Kuasa yang besar ini perlu dikontrol oleh diri
guru itu sendiri. Penguasaan diri ini
adalah integritas guru yang paling sulit dijaga. Lebih mudah menggunakan kuasa pada saat hati
ingin menggunakannya. Jauh lebih mudah
menggunakan kuasa untuk menghancurkan daripada membangun. Suatu diskusi yang mendalam dalam refleksi
akan kuasa adalah bagaimana seorang yang memiliki kuasa itu menggunakan
kuasanya. Perbedaan superhero dan villain
adalah bukan pada kuasa dan kekuatan yang dimilikinya. Perbedaannya ada pada bagaimana kuasa dan
kekuatan tersebut digunakan. Superhero menggunakannya untuk kebaikan
orang lain, atau dengan kata lain untuk membangun. Sedangkan villain
menggunakannya untuk keuntungan diri sendiri, atau dengan kata lain untuk
mengancurkan yang tidak setuju dengannya.
Bagaimana guru memakai kuasa yang diberikan kepadanya?

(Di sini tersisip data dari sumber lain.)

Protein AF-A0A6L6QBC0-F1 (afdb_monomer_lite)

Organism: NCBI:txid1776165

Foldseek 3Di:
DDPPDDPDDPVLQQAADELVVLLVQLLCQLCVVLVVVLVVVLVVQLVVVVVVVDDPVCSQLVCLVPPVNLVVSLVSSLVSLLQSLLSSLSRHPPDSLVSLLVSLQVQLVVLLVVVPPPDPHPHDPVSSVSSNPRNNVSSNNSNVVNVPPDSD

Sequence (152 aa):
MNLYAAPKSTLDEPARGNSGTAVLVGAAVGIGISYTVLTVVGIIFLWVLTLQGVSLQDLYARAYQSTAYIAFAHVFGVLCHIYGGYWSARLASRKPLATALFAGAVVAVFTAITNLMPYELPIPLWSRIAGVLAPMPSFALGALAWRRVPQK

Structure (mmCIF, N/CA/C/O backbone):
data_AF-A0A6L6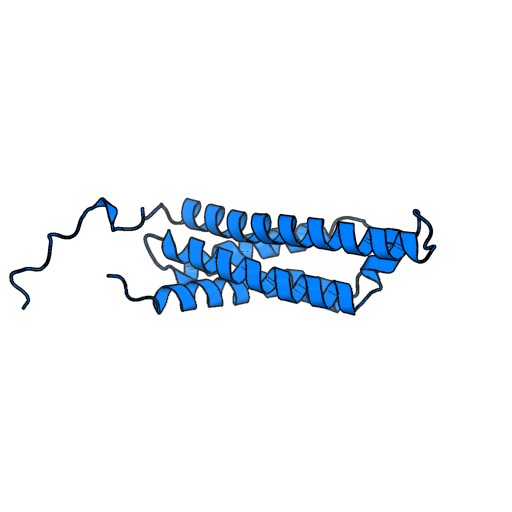QBC0-F1
#
_entry.id   AF-A0A6L6QBC0-F1
#
loop_
_atom_site.group_PDB
_atom_site.id
_atom_site.type_symbol
_atom_site.label_atom_id
_atom_site.label_alt_id
_atom_site.label_comp_id
_atom_site.label_asym_id
_atom_site.label_entity_id
_atom_site.label_seq_id
_atom_site.pdbx_PDB_ins_code
_atom_site.Cartn_x
_atom_site.Cartn_y
_atom_site.Cartn_z
_atom_site.occupancy
_atom_site.B_iso_or_equiv
_atom_site.auth_seq_id
_atom_site.auth_comp_id
_atom_site.auth_asym_id
_atom_site.auth_atom_id
_atom_site.pdbx_PDB_model_num
ATOM 1 N N . MET A 1 1 ? -41.093 -9.506 18.229 1.00 60.97 1 MET A N 1
ATOM 2 C CA . MET A 1 1 ? -40.084 -10.135 19.110 1.00 60.97 1 MET A CA 1
ATOM 3 C C . MET A 1 1 ? -40.118 -11.629 18.818 1.00 60.97 1 MET A C 1
ATOM 5 O O . MET A 1 1 ? -41.178 -12.217 18.971 1.00 60.97 1 MET A O 1
ATOM 9 N N . ASN A 1 2 ? -39.055 -12.206 18.247 1.00 78.88 2 ASN A N 1
ATOM 10 C CA . ASN A 1 2 ? -39.054 -13.614 17.827 1.00 78.88 2 ASN A CA 1
ATOM 11 C C . ASN A 1 2 ? -38.698 -14.506 19.028 1.00 78.88 2 ASN A C 1
ATOM 13 O O . ASN A 1 2 ? -37.562 -14.463 19.492 1.00 78.88 2 ASN A O 1
ATOM 17 N N . LEU A 1 3 ? -39.664 -15.283 19.524 1.00 77.19 3 LEU A N 1
ATOM 18 C CA . LEU A 1 3 ? -39.494 -16.197 20.665 1.00 77.19 3 LEU A CA 1
ATOM 19 C C . LEU A 1 3 ? -38.622 -17.423 20.337 1.00 77.19 3 LEU A C 1
ATOM 21 O O . LEU A 1 3 ? -38.210 -18.131 21.247 1.00 77.19 3 LEU A O 1
ATOM 25 N N . TYR A 1 4 ? -38.310 -17.645 19.056 1.00 82.38 4 TYR A N 1
ATOM 26 C CA . TYR A 1 4 ? -37.481 -18.752 18.570 1.00 82.38 4 TYR A CA 1
ATOM 27 C C . TYR A 1 4 ? -36.077 -18.315 18.131 1.00 82.38 4 TYR A C 1
ATOM 29 O O . TYR A 1 4 ? -35.382 -19.061 17.443 1.00 82.38 4 TYR A O 1
ATOM 37 N N . ALA A 1 5 ? -35.645 -17.097 18.472 1.00 78.88 5 ALA A N 1
ATOM 38 C CA . ALA A 1 5 ? -34.269 -16.693 18.208 1.00 78.88 5 ALA A CA 1
ATOM 39 C C . ALA A 1 5 ? -33.317 -17.547 19.060 1.00 78.88 5 ALA A C 1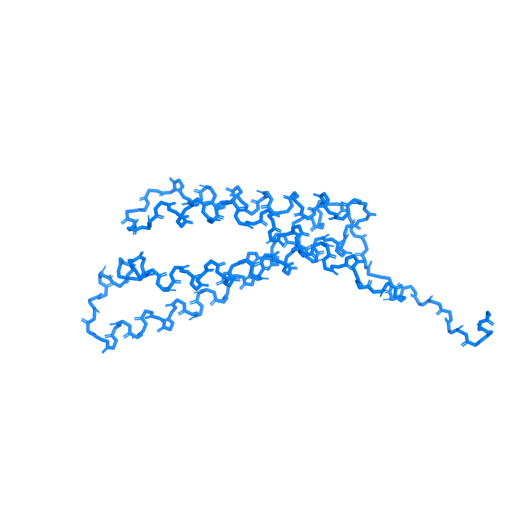
ATOM 41 O O . ALA A 1 5 ? -33.414 -17.545 20.287 1.00 78.88 5 ALA A O 1
ATOM 42 N N . ALA A 1 6 ? -32.406 -18.274 18.406 1.00 77.50 6 ALA A N 1
ATOM 43 C CA . ALA A 1 6 ? -31.360 -19.011 19.102 1.00 77.50 6 ALA A CA 1
ATOM 44 C C . ALA A 1 6 ? -30.559 -18.048 20.004 1.00 77.50 6 ALA A C 1
ATOM 46 O O . ALA A 1 6 ? -30.283 -16.917 19.582 1.00 77.50 6 ALA A O 1
ATOM 47 N N . PRO A 1 7 ? -30.200 -18.453 21.237 1.00 72.50 7 PRO A N 1
ATOM 48 C CA . PRO A 1 7 ? -29.366 -17.635 22.107 1.00 72.50 7 PRO A CA 1
ATOM 49 C C . PRO A 1 7 ? -28.062 -17.295 21.380 1.00 72.50 7 PRO A C 1
ATOM 51 O O . PRO A 1 7 ? -27.433 -18.176 20.794 1.00 72.50 7 PRO A O 1
ATOM 54 N N . LYS A 1 8 ? -27.681 -16.010 21.386 1.00 63.75 8 LYS A N 1
ATOM 55 C CA . LYS A 1 8 ? -26.437 -15.551 20.758 1.00 63.75 8 LYS A CA 1
ATOM 56 C C . LYS A 1 8 ? -25.270 -16.341 21.342 1.00 63.75 8 LYS A C 1
ATOM 58 O O . LYS A 1 8 ? -25.042 -16.291 22.551 1.00 63.75 8 LYS A O 1
ATOM 63 N N . SER A 1 9 ? -24.560 -17.077 20.492 1.00 66.81 9 SER A N 1
ATOM 64 C CA . SER A 1 9 ? -23.369 -17.799 20.911 1.00 66.81 9 SER A CA 1
ATOM 65 C C . SER A 1 9 ? -22.261 -16.791 21.186 1.00 66.81 9 SER A C 1
ATOM 67 O O . SER A 1 9 ? -22.017 -15.885 20.391 1.00 66.81 9 SER A O 1
ATOM 69 N N . THR A 1 10 ? -21.536 -16.964 22.287 1.00 58.78 10 THR A N 1
ATOM 70 C CA . THR A 1 10 ? -20.310 -16.196 22.552 1.00 58.78 10 THR A CA 1
ATOM 71 C C . THR A 1 10 ? -19.217 -16.468 21.512 1.00 58.78 10 THR A C 1
ATOM 73 O O . THR A 1 10 ? -18.268 -15.697 21.420 1.00 58.78 10 THR A O 1
ATOM 76 N N . LEU A 1 11 ? -19.361 -17.524 20.700 1.00 58.91 11 LEU A N 1
ATOM 77 C CA . LEU A 1 11 ? -18.488 -17.817 19.559 1.00 58.91 11 LEU A CA 1
ATOM 78 C C . LEU A 1 11 ? -18.776 -16.929 18.335 1.00 58.91 11 LEU A C 1
ATOM 80 O O . LEU A 1 11 ? -17.934 -16.859 17.440 1.00 58.91 11 LEU A O 1
ATOM 84 N N . ASP A 1 12 ? -19.929 -16.252 18.289 1.00 61.50 12 ASP A N 1
ATOM 85 C CA . ASP A 1 12 ? -20.311 -15.389 17.164 1.00 61.50 12 ASP A CA 1
ATOM 86 C C . ASP A 1 12 ? -19.754 -13.962 17.304 1.00 61.50 12 ASP A C 1
ATOM 88 O O . ASP A 1 12 ? -19.661 -13.226 16.316 1.00 61.50 12 ASP A O 1
ATOM 92 N N . GLU A 1 13 ? -19.339 -13.554 18.511 1.00 59.72 13 GLU A N 1
ATOM 93 C CA . GLU A 1 13 ? -18.697 -12.256 18.699 1.00 59.72 13 GLU A CA 1
ATOM 94 C C . GLU A 1 13 ? -17.236 -12.315 18.227 1.00 59.72 13 GLU A C 1
ATOM 96 O O . GLU A 1 13 ? -16.436 -13.093 18.755 1.00 59.72 13 GLU A O 1
ATOM 101 N N . PRO A 1 14 ? -16.828 -11.488 17.244 1.00 62.38 14 PRO A N 1
ATOM 102 C CA . PRO A 1 14 ? -15.435 -11.450 16.831 1.00 62.38 14 PRO A CA 1
ATOM 103 C C . PRO A 1 14 ? -14.581 -11.052 18.035 1.00 62.38 14 PRO A C 1
ATOM 105 O O . PRO A 1 14 ? -14.851 -10.025 18.658 1.00 62.38 14 PRO A O 1
ATOM 108 N N . ALA A 1 15 ? -13.552 -11.848 18.344 1.00 65.00 15 ALA A N 1
ATOM 109 C CA . ALA A 1 15 ? -12.632 -11.584 19.444 1.00 65.00 15 ALA A CA 1
ATOM 110 C C . ALA A 1 15 ? -12.114 -10.136 19.365 1.00 65.00 15 ALA A C 1
ATOM 112 O O . ALA A 1 15 ? -11.334 -9.779 18.478 1.00 65.00 15 ALA A O 1
ATOM 113 N N . ARG A 1 16 ? -12.593 -9.277 20.271 1.00 75.94 16 ARG A N 1
ATOM 114 C CA . ARG A 1 16 ? -12.189 -7.871 20.332 1.00 75.94 16 ARG A CA 1
ATOM 115 C C . ARG A 1 16 ? -10.882 -7.787 21.104 1.00 75.94 16 ARG A C 1
ATOM 117 O O . ARG A 1 16 ? -10.841 -8.044 22.303 1.00 75.94 16 ARG A O 1
ATOM 124 N N . GLY A 1 17 ? -9.812 -7.436 20.403 1.00 76.81 17 GLY A N 1
ATOM 125 C CA . GLY A 1 17 ? -8.495 -7.255 20.994 1.00 76.81 17 GLY A CA 1
ATOM 126 C C . GLY A 1 17 ? -8.334 -5.891 21.667 1.00 76.81 17 GLY A C 1
ATOM 127 O O . GLY A 1 17 ? -9.168 -4.980 21.555 1.00 76.81 17 GLY A O 1
ATOM 128 N N . ASN A 1 18 ? -7.197 -5.720 22.341 1.00 87.62 18 ASN A N 1
ATOM 129 C CA . ASN A 1 18 ? -6.729 -4.383 22.689 1.00 87.62 18 ASN A CA 1
ATOM 130 C C . ASN A 1 18 ? -6.459 -3.581 21.390 1.00 87.62 18 ASN A C 1
ATOM 132 O O . ASN A 1 18 ? -6.191 -4.151 20.327 1.00 87.62 18 ASN A O 1
ATOM 136 N N . SER A 1 19 ? -6.552 -2.250 21.454 1.00 90.00 19 SER A N 1
ATOM 137 C CA . SER A 1 19 ? -6.406 -1.409 20.257 1.00 90.00 19 SER A CA 1
ATOM 138 C C . SER A 1 19 ? -5.037 -1.555 19.584 1.00 90.00 19 SER A C 1
ATOM 140 O O . SER A 1 19 ? -4.960 -1.458 18.365 1.00 90.00 19 SER A O 1
ATOM 142 N N . GLY A 1 20 ? -3.970 -1.827 20.343 1.00 92.88 20 GLY A N 1
ATOM 143 C CA . GLY A 1 20 ? -2.623 -2.021 19.795 1.00 92.88 20 GLY A CA 1
ATOM 144 C C . GLY A 1 20 ? -2.515 -3.276 18.926 1.00 92.88 20 GLY A C 1
ATOM 145 O O . GLY A 1 20 ? -2.036 -3.213 17.799 1.00 92.88 20 GLY A O 1
ATOM 146 N N . THR A 1 21 ? -3.039 -4.407 19.393 1.00 94.62 21 THR A N 1
ATOM 147 C CA . THR A 1 21 ? -3.106 -5.657 18.632 1.00 94.62 21 THR A CA 1
ATOM 148 C C . THR A 1 21 ? -3.940 -5.471 17.369 1.00 94.62 21 THR A C 1
ATOM 150 O O . THR A 1 21 ? -3.522 -5.905 16.302 1.00 94.62 21 THR A O 1
ATOM 153 N N . ALA A 1 22 ? -5.073 -4.769 17.446 1.00 94.56 22 ALA A N 1
ATOM 154 C CA . ALA A 1 22 ? -5.898 -4.479 16.272 1.00 94.56 22 ALA A CA 1
ATOM 155 C C . ALA A 1 22 ? -5.166 -3.615 15.223 1.00 94.56 22 ALA A C 1
ATOM 157 O O . ALA A 1 22 ? -5.327 -3.827 14.018 1.00 94.56 22 ALA A O 1
ATOM 158 N N . VAL A 1 23 ? -4.335 -2.663 15.661 1.00 96.88 23 VAL A N 1
ATOM 159 C CA . VAL A 1 23 ? -3.460 -1.874 14.777 1.00 96.88 23 VAL A CA 1
ATOM 160 C C . VAL A 1 23 ? -2.446 -2.779 14.087 1.00 96.88 23 VAL A C 1
ATOM 162 O O . VAL A 1 23 ? -2.368 -2.784 12.860 1.00 96.88 23 VAL A O 1
ATOM 165 N N . LEU A 1 24 ? -1.693 -3.557 14.869 1.00 96.81 24 LEU A N 1
ATOM 166 C CA . LEU A 1 24 ? -0.603 -4.388 14.358 1.00 96.81 24 LEU A CA 1
ATOM 167 C C . LEU A 1 24 ? -1.110 -5.481 13.419 1.00 96.81 24 LEU A C 1
ATOM 169 O O . LEU A 1 24 ? -0.540 -5.669 12.351 1.00 96.81 24 LEU A O 1
ATOM 173 N N . VAL A 1 25 ? -2.210 -6.152 13.770 1.00 95.88 25 VAL A N 1
ATOM 174 C CA . VAL A 1 25 ? -2.821 -7.175 12.912 1.00 95.88 25 VAL A CA 1
ATOM 175 C C . VAL A 1 25 ? -3.332 -6.552 11.618 1.00 95.88 25 VAL A C 1
ATOM 177 O O . VAL A 1 25 ? -3.059 -7.079 10.547 1.00 95.88 25 VAL A O 1
ATOM 180 N N . GLY A 1 26 ? -4.024 -5.410 11.681 1.00 96.06 26 GLY A N 1
ATOM 181 C CA . GLY A 1 26 ? -4.498 -4.725 10.477 1.00 96.06 26 GLY A CA 1
ATOM 182 C C . GLY A 1 26 ? -3.359 -4.302 9.545 1.00 96.06 26 GLY A C 1
ATOM 183 O O . GLY A 1 26 ? -3.429 -4.537 8.338 1.00 96.06 26 GLY A O 1
ATOM 184 N N . ALA A 1 27 ? -2.295 -3.720 10.106 1.00 96.81 27 ALA A N 1
ATOM 185 C CA . ALA A 1 27 ? -1.093 -3.350 9.362 1.00 96.81 27 ALA A CA 1
ATOM 186 C C . ALA A 1 27 ? -0.408 -4.581 8.746 1.00 96.81 27 ALA A C 1
ATOM 188 O O . ALA A 1 27 ? -0.105 -4.575 7.554 1.00 96.81 27 ALA A O 1
ATOM 189 N N . ALA A 1 28 ? -0.239 -5.656 9.522 1.00 97.12 28 ALA A N 1
ATOM 190 C CA . ALA A 1 28 ? 0.362 -6.906 9.064 1.00 97.12 28 ALA A CA 1
ATOM 191 C C . ALA A 1 28 ? -0.457 -7.576 7.954 1.00 97.12 28 ALA A C 1
ATOM 193 O O . ALA A 1 28 ? 0.117 -8.065 6.990 1.00 97.12 28 ALA A O 1
ATOM 194 N N . VAL A 1 29 ? -1.789 -7.561 8.044 1.00 96.62 29 VAL A N 1
ATOM 195 C CA . VAL A 1 29 ? -2.674 -8.080 6.992 1.00 96.62 29 VAL A CA 1
ATOM 196 C C . VAL A 1 29 ? -2.537 -7.250 5.714 1.00 96.62 29 VAL A C 1
ATOM 198 O O . VAL A 1 29 ? -2.364 -7.815 4.637 1.00 96.62 29 VAL A O 1
ATOM 201 N N . GLY A 1 30 ? -2.579 -5.918 5.822 1.00 95.38 30 GLY A N 1
ATOM 202 C CA . GLY A 1 30 ? -2.440 -5.028 4.667 1.00 95.38 30 GLY A CA 1
ATOM 203 C C . GLY A 1 30 ? -1.090 -5.187 3.959 1.00 95.38 30 GLY A C 1
ATOM 204 O O . GLY A 1 30 ? -1.051 -5.402 2.746 1.00 95.38 30 GLY A O 1
ATOM 205 N N . ILE A 1 31 ? 0.010 -5.132 4.719 1.00 95.56 31 ILE A N 1
ATOM 206 C CA . ILE A 1 31 ? 1.374 -5.307 4.197 1.00 95.56 31 ILE A CA 1
ATOM 207 C C . ILE A 1 31 ? 1.584 -6.737 3.695 1.00 95.56 31 ILE A C 1
ATOM 209 O O . ILE A 1 31 ? 2.095 -6.923 2.600 1.00 95.56 31 ILE A O 1
ATOM 213 N N . GLY A 1 32 ? 1.178 -7.751 4.457 1.00 96.44 32 GLY A N 1
ATOM 214 C CA . GLY A 1 32 ? 1.395 -9.153 4.106 1.00 96.44 32 GLY A CA 1
ATOM 215 C C . GLY A 1 32 ? 0.734 -9.522 2.781 1.00 96.44 32 GLY A C 1
ATOM 216 O O . GLY A 1 32 ? 1.402 -10.032 1.888 1.00 96.44 32 GLY A O 1
ATOM 217 N N . ILE A 1 33 ? -0.552 -9.193 2.614 1.00 94.75 33 ILE A N 1
ATOM 218 C CA . ILE A 1 33 ? -1.278 -9.488 1.370 1.00 94.75 33 ILE A CA 1
ATOM 219 C C . ILE A 1 33 ? -0.691 -8.692 0.201 1.00 94.75 33 ILE A C 1
ATOM 221 O O . ILE A 1 33 ? -0.432 -9.273 -0.854 1.00 94.75 33 ILE A O 1
ATOM 225 N N . SER A 1 34 ? -0.461 -7.384 0.378 1.00 94.81 34 SER A N 1
ATOM 226 C CA . SER A 1 34 ? 0.107 -6.555 -0.693 1.00 94.81 34 SER A CA 1
ATOM 227 C C . SER A 1 34 ? 1.480 -7.058 -1.119 1.00 94.81 34 SER A C 1
ATOM 229 O O . SER A 1 34 ? 1.705 -7.235 -2.311 1.00 94.81 34 SER A O 1
ATOM 231 N N . TYR A 1 35 ? 2.364 -7.366 -0.172 1.00 94.31 35 TYR A N 1
ATOM 232 C CA . TYR A 1 35 ? 3.689 -7.891 -0.465 1.00 94.31 35 TYR A CA 1
ATOM 233 C C . TYR A 1 35 ? 3.601 -9.209 -1.233 1.00 94.31 35 TYR A C 1
ATOM 235 O O . TYR A 1 35 ? 4.183 -9.319 -2.304 1.00 94.31 35 TYR A O 1
ATOM 243 N N . THR A 1 36 ? 2.801 -10.177 -0.772 1.00 95.88 36 THR A N 1
ATOM 244 C CA . THR A 1 36 ? 2.634 -11.455 -1.480 1.00 95.88 36 THR A CA 1
ATOM 245 C C . THR A 1 36 ? 2.137 -11.261 -2.914 1.00 95.88 36 THR A C 1
ATOM 247 O O . THR A 1 36 ? 2.730 -11.805 -3.845 1.00 95.88 36 THR A O 1
ATOM 250 N N . VAL A 1 37 ? 1.080 -10.468 -3.116 1.00 94.00 37 VAL A N 1
ATOM 251 C CA . VAL A 1 37 ? 0.503 -10.237 -4.450 1.00 94.00 37 VAL A CA 1
ATOM 252 C C . VAL A 1 37 ? 1.494 -9.512 -5.359 1.00 94.00 37 VAL A C 1
ATOM 254 O O . VAL A 1 37 ? 1.732 -9.953 -6.483 1.00 94.00 37 VAL A O 1
ATOM 257 N N . LEU A 1 38 ? 2.100 -8.423 -4.879 1.00 94.75 38 LEU A N 1
ATOM 258 C CA . LEU A 1 38 ? 3.033 -7.621 -5.668 1.00 94.75 38 LEU A CA 1
ATOM 259 C C . LEU A 1 38 ? 4.329 -8.372 -5.968 1.00 94.75 38 LEU A C 1
ATOM 261 O O . LEU A 1 38 ? 4.870 -8.207 -7.055 1.00 94.75 38 LEU A O 1
ATOM 265 N N . THR A 1 39 ? 4.804 -9.236 -5.069 1.00 95.25 39 THR A N 1
ATOM 266 C CA . THR A 1 39 ? 5.958 -10.100 -5.335 1.00 95.25 39 THR A CA 1
ATOM 267 C C . THR A 1 39 ? 5.647 -11.111 -6.430 1.00 95.25 39 THR A C 1
ATOM 269 O O . THR A 1 39 ? 6.425 -11.227 -7.373 1.00 95.25 39 THR A O 1
ATOM 272 N N . VAL A 1 40 ? 4.513 -11.817 -6.357 1.00 96.56 40 VAL A N 1
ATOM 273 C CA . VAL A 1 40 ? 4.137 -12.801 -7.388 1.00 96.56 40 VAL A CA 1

Tahun 1996 ada satu film dengan judul Matilda yang mengetengahkan tema
pendidikan. Matilda adalah gadis kecil
yang baru saja masuk SD. Di SD dia
dipimpin oleh seorang kepala sekolah yang jahat, Agatha. Agatha sangatlah berkuasa. Dan dia menggunakan kekuasaannya dengan
semena-mena. Bukan untuk tujuan
membangun. Tetapi untuk tujuan
menghancurkan siapapun yang tidak setuju dengannya atau yang tidak menurut
padanya. Agatha menerapkan sistem
hukuman yang sadis. Maka dalam hal ini
Agatha menyalahgunakan kekuasaan yang dimilikinya sebagai guru. Guru harus menjaga integritas dirinya supaya
tidak menyalahgunakan kekuasaannya seperti Agatha. Amsal 19:18 mengingatkan orang tua yang
adalah guru alami bagi anaknya, untuk berhati-hati dalam menggunakan
kekuasaannya. Anak yang lahir dalam
dunia berdosa dan dalam kondisi berdosa ini memang suatu waktu perlu dihajar
untuk meluruskan jalannya, tetapi orang tua diperingatkan oleh Amsal untuk
tidak menghajar dengan motivasi menginginkan kematian anaknya. Disinilah integritas guru yang tersulit. Kuasa yang besar perlu dijaga dengan
integritas yang tinggi. Dengan demikian
kuasa ini boleh dipakai untuk membangun dan bukan untuk menghancurkan.